--- Dataset records Enclosed Below ---
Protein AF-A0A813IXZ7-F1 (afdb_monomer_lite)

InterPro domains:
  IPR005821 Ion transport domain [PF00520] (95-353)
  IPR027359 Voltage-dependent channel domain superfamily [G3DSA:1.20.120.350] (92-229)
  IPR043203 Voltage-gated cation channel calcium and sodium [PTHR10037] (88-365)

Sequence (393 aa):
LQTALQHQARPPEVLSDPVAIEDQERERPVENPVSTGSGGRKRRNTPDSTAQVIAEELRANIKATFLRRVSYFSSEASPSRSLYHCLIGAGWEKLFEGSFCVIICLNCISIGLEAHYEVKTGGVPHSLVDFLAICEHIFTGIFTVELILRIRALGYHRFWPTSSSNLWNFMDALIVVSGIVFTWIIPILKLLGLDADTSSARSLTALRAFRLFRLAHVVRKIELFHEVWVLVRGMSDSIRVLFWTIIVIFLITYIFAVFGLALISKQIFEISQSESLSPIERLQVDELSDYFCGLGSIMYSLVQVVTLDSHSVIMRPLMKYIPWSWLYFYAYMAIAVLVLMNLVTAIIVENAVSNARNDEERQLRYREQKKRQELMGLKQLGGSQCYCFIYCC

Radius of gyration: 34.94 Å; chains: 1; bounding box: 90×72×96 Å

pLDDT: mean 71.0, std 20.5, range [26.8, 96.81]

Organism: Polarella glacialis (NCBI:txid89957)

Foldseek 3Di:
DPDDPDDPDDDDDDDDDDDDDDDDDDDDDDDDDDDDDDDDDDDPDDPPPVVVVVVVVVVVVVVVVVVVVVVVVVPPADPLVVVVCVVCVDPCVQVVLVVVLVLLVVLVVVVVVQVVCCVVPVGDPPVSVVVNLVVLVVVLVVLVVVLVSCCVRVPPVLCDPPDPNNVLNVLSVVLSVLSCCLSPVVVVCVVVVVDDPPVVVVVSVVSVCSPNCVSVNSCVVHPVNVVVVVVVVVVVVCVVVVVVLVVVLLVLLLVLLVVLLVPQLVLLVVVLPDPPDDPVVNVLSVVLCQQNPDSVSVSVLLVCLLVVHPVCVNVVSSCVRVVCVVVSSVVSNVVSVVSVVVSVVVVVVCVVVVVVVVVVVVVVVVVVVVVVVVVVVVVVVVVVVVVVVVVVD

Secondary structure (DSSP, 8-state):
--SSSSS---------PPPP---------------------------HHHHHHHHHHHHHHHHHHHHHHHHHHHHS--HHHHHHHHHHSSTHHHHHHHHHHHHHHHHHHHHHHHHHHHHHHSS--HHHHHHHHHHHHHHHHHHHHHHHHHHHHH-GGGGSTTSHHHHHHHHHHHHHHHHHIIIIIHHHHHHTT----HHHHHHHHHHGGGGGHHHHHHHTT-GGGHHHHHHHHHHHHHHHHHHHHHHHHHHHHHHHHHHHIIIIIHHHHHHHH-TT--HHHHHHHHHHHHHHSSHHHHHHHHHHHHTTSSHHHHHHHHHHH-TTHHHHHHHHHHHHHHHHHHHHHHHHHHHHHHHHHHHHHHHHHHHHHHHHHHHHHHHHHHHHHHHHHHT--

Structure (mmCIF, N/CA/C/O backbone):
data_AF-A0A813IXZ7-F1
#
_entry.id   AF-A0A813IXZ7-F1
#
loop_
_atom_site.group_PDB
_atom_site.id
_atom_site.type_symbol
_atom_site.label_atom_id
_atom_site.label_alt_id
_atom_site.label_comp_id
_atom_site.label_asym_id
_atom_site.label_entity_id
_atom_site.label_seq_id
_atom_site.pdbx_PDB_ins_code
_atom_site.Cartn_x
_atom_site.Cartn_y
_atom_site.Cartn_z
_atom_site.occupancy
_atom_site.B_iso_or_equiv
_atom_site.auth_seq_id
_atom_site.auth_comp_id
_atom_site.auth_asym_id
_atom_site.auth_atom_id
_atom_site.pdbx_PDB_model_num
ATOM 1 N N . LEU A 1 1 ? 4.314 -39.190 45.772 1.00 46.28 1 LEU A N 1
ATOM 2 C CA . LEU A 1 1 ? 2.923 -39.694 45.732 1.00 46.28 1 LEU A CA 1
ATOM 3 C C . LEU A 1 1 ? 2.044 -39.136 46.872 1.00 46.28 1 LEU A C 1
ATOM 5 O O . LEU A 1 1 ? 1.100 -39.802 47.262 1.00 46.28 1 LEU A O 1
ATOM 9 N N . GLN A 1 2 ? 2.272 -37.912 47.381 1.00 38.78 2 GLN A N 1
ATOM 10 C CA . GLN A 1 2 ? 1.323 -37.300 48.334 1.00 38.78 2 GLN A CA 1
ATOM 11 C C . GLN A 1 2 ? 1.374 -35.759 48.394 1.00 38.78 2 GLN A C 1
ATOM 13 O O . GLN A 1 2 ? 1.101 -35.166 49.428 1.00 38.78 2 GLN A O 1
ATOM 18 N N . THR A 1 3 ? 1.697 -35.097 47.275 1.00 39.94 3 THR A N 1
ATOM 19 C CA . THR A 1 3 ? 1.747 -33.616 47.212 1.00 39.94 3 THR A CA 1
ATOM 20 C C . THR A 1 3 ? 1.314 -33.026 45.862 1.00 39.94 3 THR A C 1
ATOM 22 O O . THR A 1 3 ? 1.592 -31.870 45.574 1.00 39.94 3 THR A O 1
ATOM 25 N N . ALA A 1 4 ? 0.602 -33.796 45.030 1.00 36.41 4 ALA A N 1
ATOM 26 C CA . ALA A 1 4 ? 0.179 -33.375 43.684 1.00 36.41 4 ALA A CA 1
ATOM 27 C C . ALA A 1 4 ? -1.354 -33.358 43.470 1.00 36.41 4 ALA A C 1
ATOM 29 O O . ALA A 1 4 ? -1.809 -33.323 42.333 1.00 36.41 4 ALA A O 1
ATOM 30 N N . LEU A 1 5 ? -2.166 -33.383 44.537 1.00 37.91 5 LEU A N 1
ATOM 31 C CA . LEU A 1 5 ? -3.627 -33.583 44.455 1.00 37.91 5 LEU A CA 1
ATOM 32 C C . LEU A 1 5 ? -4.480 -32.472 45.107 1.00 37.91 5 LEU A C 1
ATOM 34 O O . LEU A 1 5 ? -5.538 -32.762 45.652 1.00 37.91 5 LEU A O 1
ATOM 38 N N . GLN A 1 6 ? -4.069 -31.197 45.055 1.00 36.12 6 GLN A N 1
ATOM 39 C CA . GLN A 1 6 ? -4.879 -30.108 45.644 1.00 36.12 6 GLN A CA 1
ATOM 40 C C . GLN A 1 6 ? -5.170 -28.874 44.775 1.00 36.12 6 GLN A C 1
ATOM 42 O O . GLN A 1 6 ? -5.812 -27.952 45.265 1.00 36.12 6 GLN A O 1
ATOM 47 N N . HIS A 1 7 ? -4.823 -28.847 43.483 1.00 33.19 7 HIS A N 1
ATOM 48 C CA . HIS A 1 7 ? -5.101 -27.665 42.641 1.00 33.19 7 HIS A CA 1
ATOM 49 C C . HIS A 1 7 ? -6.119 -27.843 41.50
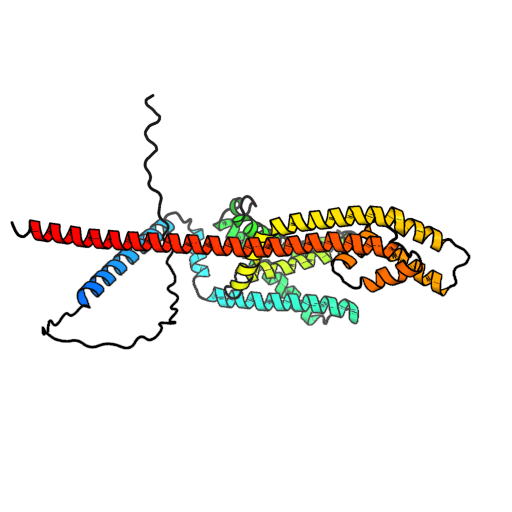4 1.00 33.19 7 HIS A C 1
ATOM 51 O O . HIS A 1 7 ? -6.320 -26.918 40.720 1.00 33.19 7 HIS A O 1
ATOM 57 N N . GLN A 1 8 ? -6.843 -28.963 41.447 1.00 34.53 8 GLN A N 1
ATOM 58 C CA . GLN A 1 8 ? -7.836 -29.217 40.398 1.00 34.53 8 GLN A CA 1
ATOM 59 C C . GLN A 1 8 ? -9.277 -29.089 40.919 1.00 34.53 8 GLN A C 1
ATOM 61 O O . GLN A 1 8 ? -10.001 -30.070 41.027 1.00 34.53 8 GLN A O 1
ATOM 66 N N . ALA A 1 9 ? -9.694 -27.866 41.258 1.00 35.47 9 ALA A N 1
ATOM 67 C CA . ALA A 1 9 ? -11.105 -27.542 41.490 1.00 35.47 9 ALA A CA 1
ATOM 68 C C . ALA A 1 9 ? -11.379 -26.038 41.291 1.00 35.47 9 ALA A C 1
ATOM 70 O O . ALA A 1 9 ? -11.460 -25.273 42.248 1.00 35.47 9 ALA A O 1
ATOM 71 N N . ARG A 1 10 ? -11.546 -25.602 40.036 1.00 31.67 10 ARG A N 1
ATOM 72 C CA . ARG A 1 10 ? -12.336 -24.405 39.693 1.00 31.67 10 ARG A CA 1
ATOM 73 C C . ARG A 1 10 ? -13.131 -24.682 38.413 1.00 31.67 10 ARG A C 1
ATOM 75 O O . ARG A 1 10 ? -12.519 -25.091 37.428 1.00 31.67 10 ARG A O 1
ATOM 82 N N . PRO A 1 11 ? -14.462 -24.497 38.405 1.00 34.06 11 PRO A N 1
ATOM 83 C CA . PRO A 1 11 ? -15.258 -24.598 37.187 1.00 34.06 11 PRO A CA 1
ATOM 84 C C . PRO A 1 11 ? -15.051 -23.358 36.292 1.00 34.06 11 PRO A C 1
ATOM 86 O O . PRO A 1 11 ? -14.681 -22.298 36.804 1.00 34.06 11 PRO A O 1
ATOM 89 N N . PRO A 1 12 ? -15.284 -23.469 34.971 1.00 32.56 12 PRO A N 1
ATOM 90 C CA . PRO A 1 12 ? -15.129 -22.356 34.044 1.00 32.56 12 PRO A CA 1
ATOM 91 C C . PRO A 1 12 ? -16.260 -21.337 34.220 1.00 32.56 12 PRO A C 1
ATOM 93 O O . PRO A 1 12 ? -17.442 -21.681 34.281 1.00 32.56 12 PRO A O 1
ATOM 96 N N . GLU A 1 13 ? -15.872 -20.069 34.302 1.00 30.36 13 GLU A N 1
ATOM 97 C CA . GLU A 1 13 ? -16.756 -18.911 34.370 1.00 30.36 13 GLU A CA 1
ATOM 98 C C . GLU A 1 13 ? -17.416 -18.704 32.995 1.00 30.36 13 GLU A C 1
ATOM 100 O O . GLU A 1 13 ? -16.750 -18.417 32.002 1.00 30.36 13 GLU A O 1
ATOM 105 N N . VAL A 1 14 ? -18.732 -18.911 32.921 1.00 32.03 14 VAL A N 1
ATOM 106 C CA . VAL A 1 14 ? -19.532 -18.688 31.712 1.00 32.03 14 VAL A CA 1
ATOM 107 C C . VAL A 1 14 ? -19.782 -17.187 31.577 1.00 32.03 14 VAL A C 1
ATOM 109 O O . VAL A 1 14 ? -20.573 -16.614 32.326 1.00 32.03 14 VAL A O 1
ATOM 112 N N . LEU A 1 15 ? -19.097 -16.551 30.627 1.00 30.20 15 LEU A N 1
ATOM 113 C CA . LEU A 1 15 ? -19.391 -15.193 30.179 1.00 30.20 15 LEU A CA 1
ATOM 114 C C . LEU A 1 15 ? -20.641 -15.251 29.287 1.00 30.20 15 LEU A C 1
ATOM 116 O O . LEU A 1 15 ? -20.610 -15.783 28.181 1.00 30.20 15 LEU A O 1
ATOM 120 N N . SER A 1 16 ? -21.768 -14.789 29.815 1.00 32.59 16 SER A N 1
ATOM 121 C CA . SER A 1 16 ? -23.019 -14.622 29.080 1.00 32.59 16 SER A CA 1
ATOM 122 C C . SER A 1 16 ? -23.051 -13.234 28.440 1.00 32.59 16 SER A C 1
ATOM 124 O O . SER A 1 16 ? -23.282 -12.251 29.148 1.00 32.59 16 SER A O 1
ATOM 126 N N . ASP A 1 17 ? -22.842 -13.157 27.127 1.00 26.80 17 ASP A N 1
ATOM 127 C CA . ASP A 1 17 ? -23.132 -11.951 26.347 1.00 26.80 17 ASP A CA 1
ATOM 128 C C . ASP A 1 17 ? -24.652 -11.830 26.105 1.00 26.80 17 ASP A C 1
ATOM 130 O O . ASP A 1 17 ? -25.313 -12.843 25.838 1.00 26.80 17 ASP A O 1
ATOM 134 N N . PRO A 1 18 ? -25.248 -10.627 26.208 1.00 34.19 18 PRO A N 1
ATOM 135 C CA . PRO A 1 18 ? -26.659 -10.421 25.918 1.00 34.19 18 PRO A CA 1
ATOM 136 C C . PRO A 1 18 ? -26.906 -10.447 24.403 1.00 34.19 18 PRO A C 1
ATOM 138 O O . PRO A 1 18 ? -26.361 -9.647 23.646 1.00 34.19 18 PRO A O 1
ATOM 141 N N . VAL A 1 19 ? -27.758 -11.379 23.980 1.00 32.56 19 VAL A N 1
ATOM 142 C CA . VAL A 1 19 ? -28.291 -11.496 22.619 1.00 32.56 19 VAL A CA 1
ATOM 143 C C . VAL A 1 19 ? -29.192 -10.295 22.323 1.00 32.56 19 VAL A C 1
ATOM 145 O O . VAL A 1 19 ? -30.175 -10.064 23.028 1.00 32.56 19 VAL A O 1
ATOM 148 N N . ALA A 1 20 ? -28.852 -9.553 21.269 1.00 30.47 20 ALA A N 1
ATOM 149 C CA . ALA A 1 20 ? -29.753 -8.624 20.604 1.00 30.47 20 ALA A CA 1
ATOM 150 C C . ALA A 1 20 ? -30.895 -9.419 19.951 1.00 30.47 20 ALA A C 1
ATOM 152 O O . ALA A 1 20 ? -30.655 -10.370 19.207 1.00 30.47 20 ALA A O 1
ATOM 153 N N . ILE A 1 21 ? -32.131 -9.050 20.276 1.00 31.27 21 ILE A N 1
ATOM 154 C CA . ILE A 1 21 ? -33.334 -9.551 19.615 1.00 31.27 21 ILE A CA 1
--- End of Enclosed Dataset records ---
*What the task asks*
For the string "channel", work out how many lines of the entries contain it and reply with that number alone.

*Task result*
2